==== Data to examine ====

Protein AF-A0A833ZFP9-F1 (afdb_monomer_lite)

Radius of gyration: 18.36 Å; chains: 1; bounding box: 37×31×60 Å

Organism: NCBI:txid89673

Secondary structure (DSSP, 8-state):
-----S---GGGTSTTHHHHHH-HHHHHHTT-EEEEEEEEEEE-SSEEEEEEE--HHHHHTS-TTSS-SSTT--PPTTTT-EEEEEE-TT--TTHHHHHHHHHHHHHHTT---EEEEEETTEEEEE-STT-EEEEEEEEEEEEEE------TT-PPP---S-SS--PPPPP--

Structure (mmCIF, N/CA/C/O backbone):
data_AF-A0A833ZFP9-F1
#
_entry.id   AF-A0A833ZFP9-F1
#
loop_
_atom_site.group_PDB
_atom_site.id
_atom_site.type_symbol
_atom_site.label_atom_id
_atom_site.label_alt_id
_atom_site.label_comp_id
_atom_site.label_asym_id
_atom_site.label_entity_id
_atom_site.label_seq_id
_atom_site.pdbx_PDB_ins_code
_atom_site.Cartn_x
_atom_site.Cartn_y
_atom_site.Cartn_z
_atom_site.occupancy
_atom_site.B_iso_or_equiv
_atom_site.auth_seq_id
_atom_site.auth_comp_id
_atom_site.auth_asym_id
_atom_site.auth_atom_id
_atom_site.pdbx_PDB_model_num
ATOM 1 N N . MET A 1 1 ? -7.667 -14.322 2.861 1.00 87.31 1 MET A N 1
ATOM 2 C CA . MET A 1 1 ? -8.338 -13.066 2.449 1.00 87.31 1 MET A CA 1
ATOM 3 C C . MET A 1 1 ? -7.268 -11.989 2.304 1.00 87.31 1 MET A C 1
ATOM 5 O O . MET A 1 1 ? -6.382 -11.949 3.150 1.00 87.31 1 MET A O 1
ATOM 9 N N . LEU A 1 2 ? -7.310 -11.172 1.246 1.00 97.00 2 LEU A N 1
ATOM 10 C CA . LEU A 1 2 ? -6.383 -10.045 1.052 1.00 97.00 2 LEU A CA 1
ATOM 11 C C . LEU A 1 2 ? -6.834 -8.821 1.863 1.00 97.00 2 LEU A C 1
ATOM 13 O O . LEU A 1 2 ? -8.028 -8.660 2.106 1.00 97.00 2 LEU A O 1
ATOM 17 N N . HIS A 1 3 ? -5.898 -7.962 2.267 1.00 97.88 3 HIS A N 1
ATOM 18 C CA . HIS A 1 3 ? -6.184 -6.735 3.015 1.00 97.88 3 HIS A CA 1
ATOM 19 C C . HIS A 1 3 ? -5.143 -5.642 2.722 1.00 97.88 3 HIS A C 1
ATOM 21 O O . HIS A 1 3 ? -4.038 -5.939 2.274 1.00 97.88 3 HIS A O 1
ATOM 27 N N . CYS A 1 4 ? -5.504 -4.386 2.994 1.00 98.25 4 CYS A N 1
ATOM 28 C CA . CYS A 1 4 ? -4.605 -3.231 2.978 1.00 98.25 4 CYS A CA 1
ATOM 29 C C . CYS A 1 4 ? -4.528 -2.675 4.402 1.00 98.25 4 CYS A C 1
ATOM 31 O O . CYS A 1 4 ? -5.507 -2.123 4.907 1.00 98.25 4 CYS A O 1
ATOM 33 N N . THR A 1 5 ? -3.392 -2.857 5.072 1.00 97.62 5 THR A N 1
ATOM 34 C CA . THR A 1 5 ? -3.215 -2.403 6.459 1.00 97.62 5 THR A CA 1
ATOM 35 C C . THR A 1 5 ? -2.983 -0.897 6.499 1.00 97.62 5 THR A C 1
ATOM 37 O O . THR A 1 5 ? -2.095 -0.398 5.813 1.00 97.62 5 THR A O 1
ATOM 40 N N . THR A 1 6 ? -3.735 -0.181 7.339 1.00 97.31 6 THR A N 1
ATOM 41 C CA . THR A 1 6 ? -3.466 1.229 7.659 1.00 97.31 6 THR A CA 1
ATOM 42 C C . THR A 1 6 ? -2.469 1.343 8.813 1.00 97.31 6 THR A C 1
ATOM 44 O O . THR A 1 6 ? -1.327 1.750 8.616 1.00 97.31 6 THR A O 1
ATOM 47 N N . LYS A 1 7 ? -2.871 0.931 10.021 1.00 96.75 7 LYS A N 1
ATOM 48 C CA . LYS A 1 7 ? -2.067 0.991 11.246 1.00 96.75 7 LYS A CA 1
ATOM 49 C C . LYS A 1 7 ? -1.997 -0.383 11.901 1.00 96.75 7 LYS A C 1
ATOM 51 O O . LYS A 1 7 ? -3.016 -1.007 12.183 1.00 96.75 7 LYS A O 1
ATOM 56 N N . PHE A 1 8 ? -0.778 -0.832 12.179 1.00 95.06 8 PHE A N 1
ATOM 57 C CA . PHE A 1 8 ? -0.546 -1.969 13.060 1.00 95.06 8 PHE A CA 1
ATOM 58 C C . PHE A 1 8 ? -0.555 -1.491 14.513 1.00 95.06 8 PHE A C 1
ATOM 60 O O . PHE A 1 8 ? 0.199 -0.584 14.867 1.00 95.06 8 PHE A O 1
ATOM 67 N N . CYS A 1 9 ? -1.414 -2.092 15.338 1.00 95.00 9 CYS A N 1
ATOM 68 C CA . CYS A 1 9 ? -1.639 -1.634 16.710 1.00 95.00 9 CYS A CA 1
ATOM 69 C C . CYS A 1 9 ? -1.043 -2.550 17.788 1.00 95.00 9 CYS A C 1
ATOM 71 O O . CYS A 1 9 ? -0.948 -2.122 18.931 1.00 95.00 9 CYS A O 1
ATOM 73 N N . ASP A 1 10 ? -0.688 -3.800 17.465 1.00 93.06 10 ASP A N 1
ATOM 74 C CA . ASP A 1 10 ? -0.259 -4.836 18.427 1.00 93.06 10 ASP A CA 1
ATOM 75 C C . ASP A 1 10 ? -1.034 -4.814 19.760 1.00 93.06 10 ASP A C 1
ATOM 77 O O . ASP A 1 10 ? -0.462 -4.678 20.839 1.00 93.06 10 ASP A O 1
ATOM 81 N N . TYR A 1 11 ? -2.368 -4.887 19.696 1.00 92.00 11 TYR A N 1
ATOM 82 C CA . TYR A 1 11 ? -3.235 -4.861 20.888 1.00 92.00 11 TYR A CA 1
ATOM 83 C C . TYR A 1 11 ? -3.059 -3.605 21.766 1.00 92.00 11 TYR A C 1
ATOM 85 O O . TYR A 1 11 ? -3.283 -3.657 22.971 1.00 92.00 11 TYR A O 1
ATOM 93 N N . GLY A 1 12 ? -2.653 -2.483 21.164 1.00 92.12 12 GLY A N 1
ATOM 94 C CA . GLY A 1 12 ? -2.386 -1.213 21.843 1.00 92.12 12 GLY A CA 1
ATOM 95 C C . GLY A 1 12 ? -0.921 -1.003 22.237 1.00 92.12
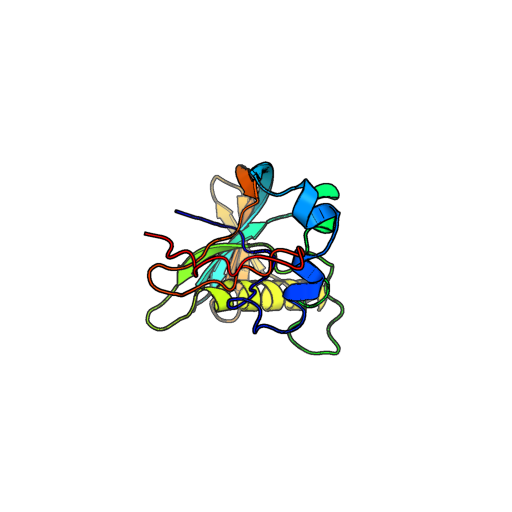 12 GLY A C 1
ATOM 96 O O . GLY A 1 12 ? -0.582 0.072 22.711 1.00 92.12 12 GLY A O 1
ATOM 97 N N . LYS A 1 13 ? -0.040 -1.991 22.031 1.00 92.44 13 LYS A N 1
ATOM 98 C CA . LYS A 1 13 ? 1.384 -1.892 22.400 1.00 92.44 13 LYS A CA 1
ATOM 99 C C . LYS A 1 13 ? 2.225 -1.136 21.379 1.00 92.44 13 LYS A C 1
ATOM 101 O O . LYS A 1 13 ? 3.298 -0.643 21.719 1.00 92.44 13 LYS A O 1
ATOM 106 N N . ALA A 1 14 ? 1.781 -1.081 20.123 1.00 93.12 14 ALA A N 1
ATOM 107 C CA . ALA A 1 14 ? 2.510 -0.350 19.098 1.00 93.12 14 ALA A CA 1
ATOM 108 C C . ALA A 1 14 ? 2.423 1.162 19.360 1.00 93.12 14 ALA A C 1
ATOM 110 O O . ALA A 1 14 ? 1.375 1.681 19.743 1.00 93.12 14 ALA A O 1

====
==== Data to examine ====

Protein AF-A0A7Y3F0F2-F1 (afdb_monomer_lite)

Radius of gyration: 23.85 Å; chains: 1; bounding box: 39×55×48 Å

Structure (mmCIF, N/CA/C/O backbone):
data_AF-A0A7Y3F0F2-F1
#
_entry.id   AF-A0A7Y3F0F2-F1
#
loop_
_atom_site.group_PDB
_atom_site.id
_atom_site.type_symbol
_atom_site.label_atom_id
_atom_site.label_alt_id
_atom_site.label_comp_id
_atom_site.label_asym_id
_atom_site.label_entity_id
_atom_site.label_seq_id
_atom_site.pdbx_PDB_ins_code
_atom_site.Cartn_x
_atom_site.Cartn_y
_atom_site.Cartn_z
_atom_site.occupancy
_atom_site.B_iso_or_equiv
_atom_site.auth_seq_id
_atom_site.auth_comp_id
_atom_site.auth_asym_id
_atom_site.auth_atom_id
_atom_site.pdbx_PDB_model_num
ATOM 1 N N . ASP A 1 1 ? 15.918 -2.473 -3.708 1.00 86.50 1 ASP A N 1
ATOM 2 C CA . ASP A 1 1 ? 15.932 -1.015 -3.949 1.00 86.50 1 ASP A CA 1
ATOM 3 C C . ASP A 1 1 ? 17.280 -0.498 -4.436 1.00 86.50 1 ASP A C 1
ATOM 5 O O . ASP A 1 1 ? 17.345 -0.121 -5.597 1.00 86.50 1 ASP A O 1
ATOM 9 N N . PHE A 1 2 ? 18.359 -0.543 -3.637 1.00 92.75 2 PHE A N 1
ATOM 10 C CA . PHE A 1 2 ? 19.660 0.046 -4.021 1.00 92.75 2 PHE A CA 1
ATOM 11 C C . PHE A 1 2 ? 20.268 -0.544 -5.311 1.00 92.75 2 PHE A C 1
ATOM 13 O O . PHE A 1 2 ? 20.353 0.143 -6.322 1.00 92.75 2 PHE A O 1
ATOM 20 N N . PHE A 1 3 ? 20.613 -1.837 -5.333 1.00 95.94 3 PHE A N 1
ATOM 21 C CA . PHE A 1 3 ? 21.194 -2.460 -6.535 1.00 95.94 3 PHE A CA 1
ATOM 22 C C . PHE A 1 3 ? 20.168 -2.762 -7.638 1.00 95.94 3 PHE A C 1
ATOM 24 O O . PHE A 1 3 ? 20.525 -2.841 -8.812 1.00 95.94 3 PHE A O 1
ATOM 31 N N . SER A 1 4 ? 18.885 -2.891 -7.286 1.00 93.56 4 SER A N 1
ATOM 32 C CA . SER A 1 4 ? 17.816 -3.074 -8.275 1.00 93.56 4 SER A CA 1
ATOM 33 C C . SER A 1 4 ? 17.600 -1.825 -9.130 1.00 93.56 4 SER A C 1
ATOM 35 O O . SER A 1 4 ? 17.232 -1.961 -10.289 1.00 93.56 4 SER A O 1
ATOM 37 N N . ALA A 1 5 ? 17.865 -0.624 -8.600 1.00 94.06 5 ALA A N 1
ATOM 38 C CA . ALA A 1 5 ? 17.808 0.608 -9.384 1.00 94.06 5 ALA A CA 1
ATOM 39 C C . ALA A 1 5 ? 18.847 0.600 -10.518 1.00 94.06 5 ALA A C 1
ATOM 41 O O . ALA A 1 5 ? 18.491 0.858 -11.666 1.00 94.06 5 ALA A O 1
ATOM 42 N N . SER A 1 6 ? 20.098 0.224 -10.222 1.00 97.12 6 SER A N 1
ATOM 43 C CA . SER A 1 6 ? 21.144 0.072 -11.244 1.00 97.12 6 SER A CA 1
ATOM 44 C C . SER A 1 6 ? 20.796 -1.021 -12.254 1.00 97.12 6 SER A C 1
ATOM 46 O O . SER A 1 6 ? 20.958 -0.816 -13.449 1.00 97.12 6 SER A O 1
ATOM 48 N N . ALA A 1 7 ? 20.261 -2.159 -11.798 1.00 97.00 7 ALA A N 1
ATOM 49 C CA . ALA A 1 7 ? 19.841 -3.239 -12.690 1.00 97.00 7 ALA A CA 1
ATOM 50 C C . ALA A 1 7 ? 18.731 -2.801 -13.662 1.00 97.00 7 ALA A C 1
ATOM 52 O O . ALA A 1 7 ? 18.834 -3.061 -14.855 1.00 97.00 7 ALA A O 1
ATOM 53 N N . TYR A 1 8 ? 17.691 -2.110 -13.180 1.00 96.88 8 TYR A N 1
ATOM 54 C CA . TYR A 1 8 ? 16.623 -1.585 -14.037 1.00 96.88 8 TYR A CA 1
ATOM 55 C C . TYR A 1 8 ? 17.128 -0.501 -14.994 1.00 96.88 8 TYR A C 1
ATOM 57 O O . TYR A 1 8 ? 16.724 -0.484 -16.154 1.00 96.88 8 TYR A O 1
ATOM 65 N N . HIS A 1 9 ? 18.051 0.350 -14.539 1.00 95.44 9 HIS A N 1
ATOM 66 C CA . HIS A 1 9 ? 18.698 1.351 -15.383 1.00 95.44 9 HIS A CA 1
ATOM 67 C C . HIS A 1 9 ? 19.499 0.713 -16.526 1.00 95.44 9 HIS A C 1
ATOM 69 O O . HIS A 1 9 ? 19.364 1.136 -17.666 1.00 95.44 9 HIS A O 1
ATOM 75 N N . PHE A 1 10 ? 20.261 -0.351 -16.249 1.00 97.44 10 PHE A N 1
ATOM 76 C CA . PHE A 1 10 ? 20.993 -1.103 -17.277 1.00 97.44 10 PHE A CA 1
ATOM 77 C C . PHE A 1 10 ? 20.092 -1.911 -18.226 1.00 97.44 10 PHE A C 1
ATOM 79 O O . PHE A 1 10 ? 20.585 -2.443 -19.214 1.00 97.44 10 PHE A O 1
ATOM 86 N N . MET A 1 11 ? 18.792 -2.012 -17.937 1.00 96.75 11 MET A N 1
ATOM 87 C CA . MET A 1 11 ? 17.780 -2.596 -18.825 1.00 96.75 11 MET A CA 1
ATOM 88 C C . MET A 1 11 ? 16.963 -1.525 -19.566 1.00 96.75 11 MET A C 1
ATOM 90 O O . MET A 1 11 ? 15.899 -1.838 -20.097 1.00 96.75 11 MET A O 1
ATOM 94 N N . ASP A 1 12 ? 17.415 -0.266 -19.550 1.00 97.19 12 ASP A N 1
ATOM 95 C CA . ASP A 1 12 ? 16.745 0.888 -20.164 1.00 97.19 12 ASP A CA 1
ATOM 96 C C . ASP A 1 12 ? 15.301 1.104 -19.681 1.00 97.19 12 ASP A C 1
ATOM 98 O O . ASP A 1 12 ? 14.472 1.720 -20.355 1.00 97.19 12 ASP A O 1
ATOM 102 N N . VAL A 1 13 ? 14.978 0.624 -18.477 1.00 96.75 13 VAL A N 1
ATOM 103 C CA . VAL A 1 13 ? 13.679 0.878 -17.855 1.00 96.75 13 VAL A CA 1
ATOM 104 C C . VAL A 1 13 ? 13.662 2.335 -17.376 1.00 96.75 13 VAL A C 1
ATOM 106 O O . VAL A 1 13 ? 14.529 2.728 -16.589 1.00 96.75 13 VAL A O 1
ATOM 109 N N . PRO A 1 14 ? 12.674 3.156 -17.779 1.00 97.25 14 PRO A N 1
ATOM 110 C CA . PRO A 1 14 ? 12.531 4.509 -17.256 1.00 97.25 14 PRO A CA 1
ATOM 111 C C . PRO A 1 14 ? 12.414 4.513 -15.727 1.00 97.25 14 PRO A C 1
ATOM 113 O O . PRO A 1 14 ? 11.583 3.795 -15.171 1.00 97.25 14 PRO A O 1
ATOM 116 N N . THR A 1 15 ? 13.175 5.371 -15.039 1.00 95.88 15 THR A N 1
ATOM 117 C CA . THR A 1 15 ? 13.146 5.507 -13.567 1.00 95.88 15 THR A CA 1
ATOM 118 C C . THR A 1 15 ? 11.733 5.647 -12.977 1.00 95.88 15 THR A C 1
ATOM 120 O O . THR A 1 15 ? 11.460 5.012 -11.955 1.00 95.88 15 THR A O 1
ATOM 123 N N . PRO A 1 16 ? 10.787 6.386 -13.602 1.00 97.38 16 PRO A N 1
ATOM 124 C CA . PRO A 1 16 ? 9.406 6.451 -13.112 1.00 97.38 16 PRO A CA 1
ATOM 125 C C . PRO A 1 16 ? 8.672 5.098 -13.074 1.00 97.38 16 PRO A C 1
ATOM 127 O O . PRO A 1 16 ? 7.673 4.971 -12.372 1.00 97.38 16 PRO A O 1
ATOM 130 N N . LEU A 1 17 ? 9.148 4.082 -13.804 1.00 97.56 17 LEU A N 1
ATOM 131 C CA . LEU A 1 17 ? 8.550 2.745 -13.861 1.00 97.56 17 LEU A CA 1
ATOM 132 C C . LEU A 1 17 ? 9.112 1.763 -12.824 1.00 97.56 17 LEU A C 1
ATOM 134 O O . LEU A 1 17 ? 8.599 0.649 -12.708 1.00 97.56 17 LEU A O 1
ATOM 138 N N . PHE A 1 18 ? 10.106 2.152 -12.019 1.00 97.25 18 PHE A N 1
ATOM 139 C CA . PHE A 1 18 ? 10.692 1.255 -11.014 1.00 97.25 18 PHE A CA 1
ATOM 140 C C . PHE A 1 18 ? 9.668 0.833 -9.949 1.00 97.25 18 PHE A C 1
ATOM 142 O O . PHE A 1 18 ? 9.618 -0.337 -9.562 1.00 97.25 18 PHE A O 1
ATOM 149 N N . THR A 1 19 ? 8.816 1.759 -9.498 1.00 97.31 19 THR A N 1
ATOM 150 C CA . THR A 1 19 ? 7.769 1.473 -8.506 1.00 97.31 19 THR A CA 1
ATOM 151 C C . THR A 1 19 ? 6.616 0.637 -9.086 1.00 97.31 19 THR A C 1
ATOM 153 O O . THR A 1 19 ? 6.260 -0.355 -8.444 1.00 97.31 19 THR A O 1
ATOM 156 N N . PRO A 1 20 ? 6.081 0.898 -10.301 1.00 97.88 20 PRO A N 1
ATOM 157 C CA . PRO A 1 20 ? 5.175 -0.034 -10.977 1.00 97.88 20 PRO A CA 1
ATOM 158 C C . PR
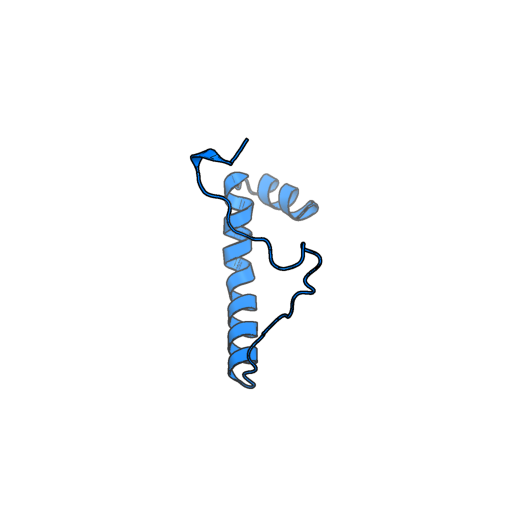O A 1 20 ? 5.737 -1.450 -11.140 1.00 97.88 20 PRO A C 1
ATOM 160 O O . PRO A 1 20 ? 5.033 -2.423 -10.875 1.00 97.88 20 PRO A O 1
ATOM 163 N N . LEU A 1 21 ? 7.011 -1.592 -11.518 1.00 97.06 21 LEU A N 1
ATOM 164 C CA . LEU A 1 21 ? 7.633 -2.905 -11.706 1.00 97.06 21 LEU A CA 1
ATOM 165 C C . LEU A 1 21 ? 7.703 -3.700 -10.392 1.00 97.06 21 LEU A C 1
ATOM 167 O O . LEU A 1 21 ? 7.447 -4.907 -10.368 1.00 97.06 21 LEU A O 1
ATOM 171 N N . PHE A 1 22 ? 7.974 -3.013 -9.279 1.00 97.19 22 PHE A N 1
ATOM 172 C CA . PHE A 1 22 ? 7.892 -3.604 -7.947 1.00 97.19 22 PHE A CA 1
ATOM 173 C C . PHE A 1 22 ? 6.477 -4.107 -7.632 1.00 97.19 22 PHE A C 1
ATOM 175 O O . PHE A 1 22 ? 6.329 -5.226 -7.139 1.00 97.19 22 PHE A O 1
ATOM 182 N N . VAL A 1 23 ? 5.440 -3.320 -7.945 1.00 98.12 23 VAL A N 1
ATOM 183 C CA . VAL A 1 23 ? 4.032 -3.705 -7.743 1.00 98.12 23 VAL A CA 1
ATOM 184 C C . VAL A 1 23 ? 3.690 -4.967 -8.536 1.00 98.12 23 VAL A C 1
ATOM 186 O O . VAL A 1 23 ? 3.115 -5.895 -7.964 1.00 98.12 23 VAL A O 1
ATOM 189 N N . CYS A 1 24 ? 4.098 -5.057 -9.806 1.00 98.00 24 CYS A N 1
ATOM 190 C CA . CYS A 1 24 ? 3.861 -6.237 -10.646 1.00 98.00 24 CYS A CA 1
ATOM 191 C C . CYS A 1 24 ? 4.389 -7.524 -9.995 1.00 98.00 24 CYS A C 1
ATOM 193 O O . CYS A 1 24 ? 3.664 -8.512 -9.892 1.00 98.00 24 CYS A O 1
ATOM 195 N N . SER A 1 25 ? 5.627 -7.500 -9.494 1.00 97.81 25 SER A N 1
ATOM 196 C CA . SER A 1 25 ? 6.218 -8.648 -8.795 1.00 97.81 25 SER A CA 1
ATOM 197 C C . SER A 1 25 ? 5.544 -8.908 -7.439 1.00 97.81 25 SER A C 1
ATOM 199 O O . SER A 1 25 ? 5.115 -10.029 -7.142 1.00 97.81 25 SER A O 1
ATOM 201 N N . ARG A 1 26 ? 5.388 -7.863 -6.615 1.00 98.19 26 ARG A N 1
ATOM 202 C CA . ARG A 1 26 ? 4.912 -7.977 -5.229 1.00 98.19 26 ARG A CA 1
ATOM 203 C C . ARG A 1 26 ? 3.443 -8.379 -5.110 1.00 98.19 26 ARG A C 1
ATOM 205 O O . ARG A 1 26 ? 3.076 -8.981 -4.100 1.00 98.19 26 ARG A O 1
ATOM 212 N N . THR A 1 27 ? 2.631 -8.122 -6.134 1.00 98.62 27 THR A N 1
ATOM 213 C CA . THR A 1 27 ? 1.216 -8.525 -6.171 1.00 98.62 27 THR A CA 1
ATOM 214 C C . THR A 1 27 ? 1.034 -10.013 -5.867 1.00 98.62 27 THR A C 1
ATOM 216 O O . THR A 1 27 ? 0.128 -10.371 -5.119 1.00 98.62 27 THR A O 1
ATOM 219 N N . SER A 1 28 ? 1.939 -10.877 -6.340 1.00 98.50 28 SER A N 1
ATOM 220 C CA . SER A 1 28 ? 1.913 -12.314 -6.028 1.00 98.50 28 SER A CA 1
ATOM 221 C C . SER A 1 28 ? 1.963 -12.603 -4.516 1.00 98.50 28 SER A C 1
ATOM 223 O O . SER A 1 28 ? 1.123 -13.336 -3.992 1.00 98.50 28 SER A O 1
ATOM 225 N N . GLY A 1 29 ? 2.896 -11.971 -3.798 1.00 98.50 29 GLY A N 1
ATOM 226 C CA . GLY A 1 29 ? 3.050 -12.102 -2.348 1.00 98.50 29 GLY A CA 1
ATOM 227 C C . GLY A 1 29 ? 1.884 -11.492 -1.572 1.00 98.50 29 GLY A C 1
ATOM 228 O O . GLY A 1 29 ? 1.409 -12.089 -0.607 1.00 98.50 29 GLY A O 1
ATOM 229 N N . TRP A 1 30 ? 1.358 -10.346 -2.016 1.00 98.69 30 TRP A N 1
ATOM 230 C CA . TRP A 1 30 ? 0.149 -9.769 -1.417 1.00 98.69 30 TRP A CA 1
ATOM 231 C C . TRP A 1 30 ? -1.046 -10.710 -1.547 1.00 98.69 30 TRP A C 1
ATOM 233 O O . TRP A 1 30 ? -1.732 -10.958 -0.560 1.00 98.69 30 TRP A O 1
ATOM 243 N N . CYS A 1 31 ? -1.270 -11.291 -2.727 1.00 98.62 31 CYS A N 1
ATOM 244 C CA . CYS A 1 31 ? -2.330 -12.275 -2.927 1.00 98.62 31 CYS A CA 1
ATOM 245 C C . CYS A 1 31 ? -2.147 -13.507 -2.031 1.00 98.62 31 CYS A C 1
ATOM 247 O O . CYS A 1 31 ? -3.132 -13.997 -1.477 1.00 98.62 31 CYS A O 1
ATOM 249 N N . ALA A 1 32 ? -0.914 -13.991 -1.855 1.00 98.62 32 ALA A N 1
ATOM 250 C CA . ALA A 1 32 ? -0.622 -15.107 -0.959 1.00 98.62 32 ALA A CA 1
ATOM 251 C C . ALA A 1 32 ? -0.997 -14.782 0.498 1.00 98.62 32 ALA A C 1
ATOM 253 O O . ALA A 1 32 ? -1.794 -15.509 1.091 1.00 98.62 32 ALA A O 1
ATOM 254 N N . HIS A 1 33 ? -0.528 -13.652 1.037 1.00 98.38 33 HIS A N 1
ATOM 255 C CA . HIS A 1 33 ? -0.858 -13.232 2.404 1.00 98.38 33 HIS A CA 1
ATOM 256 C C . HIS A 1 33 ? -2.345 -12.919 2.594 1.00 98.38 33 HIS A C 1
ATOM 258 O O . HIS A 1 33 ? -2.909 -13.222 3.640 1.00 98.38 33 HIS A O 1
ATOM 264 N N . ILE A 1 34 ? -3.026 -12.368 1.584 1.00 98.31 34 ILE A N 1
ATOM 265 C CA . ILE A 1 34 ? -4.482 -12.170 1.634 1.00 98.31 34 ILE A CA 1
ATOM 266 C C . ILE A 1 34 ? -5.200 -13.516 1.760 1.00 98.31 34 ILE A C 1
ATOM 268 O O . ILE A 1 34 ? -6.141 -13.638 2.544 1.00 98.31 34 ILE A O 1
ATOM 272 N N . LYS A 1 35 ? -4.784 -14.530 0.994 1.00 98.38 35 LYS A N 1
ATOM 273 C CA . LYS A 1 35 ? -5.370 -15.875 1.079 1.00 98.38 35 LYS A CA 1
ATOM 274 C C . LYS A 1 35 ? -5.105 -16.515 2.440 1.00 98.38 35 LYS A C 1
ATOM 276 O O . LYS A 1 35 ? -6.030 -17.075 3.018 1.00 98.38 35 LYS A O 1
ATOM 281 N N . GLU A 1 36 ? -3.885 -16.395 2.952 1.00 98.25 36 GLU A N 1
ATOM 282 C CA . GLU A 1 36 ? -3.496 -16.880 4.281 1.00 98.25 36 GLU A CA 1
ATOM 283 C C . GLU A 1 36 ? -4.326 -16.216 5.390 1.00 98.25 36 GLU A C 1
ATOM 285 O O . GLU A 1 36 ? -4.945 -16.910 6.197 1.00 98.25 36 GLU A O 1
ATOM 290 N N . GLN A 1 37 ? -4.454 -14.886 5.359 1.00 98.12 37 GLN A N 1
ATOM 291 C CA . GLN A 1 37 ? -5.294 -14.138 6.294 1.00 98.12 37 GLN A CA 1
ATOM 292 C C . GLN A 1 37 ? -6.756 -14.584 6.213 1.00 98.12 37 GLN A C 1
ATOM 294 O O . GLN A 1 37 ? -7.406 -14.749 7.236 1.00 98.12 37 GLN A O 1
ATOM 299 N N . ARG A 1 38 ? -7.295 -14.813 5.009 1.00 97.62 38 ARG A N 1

====

## Activity
Retype exactly the span of lines from the one with "ATOM 48 N N" through the one with "ATOM 77 C C"; include both ends and omit the rest of the material.

## Exercise result
ATOM 48 N N . ALA A 1 7 ? 20.261 -2.159 -11.798 1.00 97.00 7 ALA A N 1
ATOM 49 C CA . ALA A 1 7 ? 19.841 -3.239 -12.690 1.00 97.00 7 ALA A CA 1
ATOM 50 C C . ALA A 1 7 ? 18.731 -2.801 -13.662 1.00 97.00 7 ALA A C 1
ATOM 52 O O . ALA A 1 7 ? 18.834 -3.061 -14.855 1.00 97.00 7 ALA A O 1
ATOM 53 N N . TYR A 1 8 ? 17.691 -2.110 -13.180 1.00 96.88 8 TYR A N 1
ATOM 54 C CA . TYR A 1 8 ? 16.623 -1.585 -14.037 1.00 96.88 8 TYR A CA 1
ATOM 55 C C . TYR A 1 8 ? 17.128 -0.501 -14.994 1.00 96.88 8 TYR A C 1
ATOM 57 O O . TYR A 1 8 ? 16.724 -0.484 -16.154 1.00 96.88 8 TYR A O 1
ATOM 65 N N . HIS A 1 9 ? 18.051 0.350 -14.539 1.00 95.44 9 HIS A N 1
ATOM 66 C CA . HIS A 1 9 ? 18.698 1.351 -15.383 1.00 95.44 9 HIS A CA 1
ATOM 67 C C . HIS A 1 9 ? 19.499 0.713 -16.526 1.00 95.44 9 HIS A C 1
ATOM 69 O O . HIS A 1 9 ? 19.364 1.136 -17.666 1.00 95.44 9 HIS A O 1
ATOM 75 N N . PHE A 1 10 ? 20.261 -0.351 -16.249 1.00 97.44 10 PHE A N 1
ATOM 76 C CA . PHE A 1 10 ? 20.993 -1.103 -17.277 1.00 97.44 10 PHE A CA 1
ATOM 77 C C . PHE A 1 10 ? 20.092 -1.911 -18.226 1.00 97.44 10 PHE A C 1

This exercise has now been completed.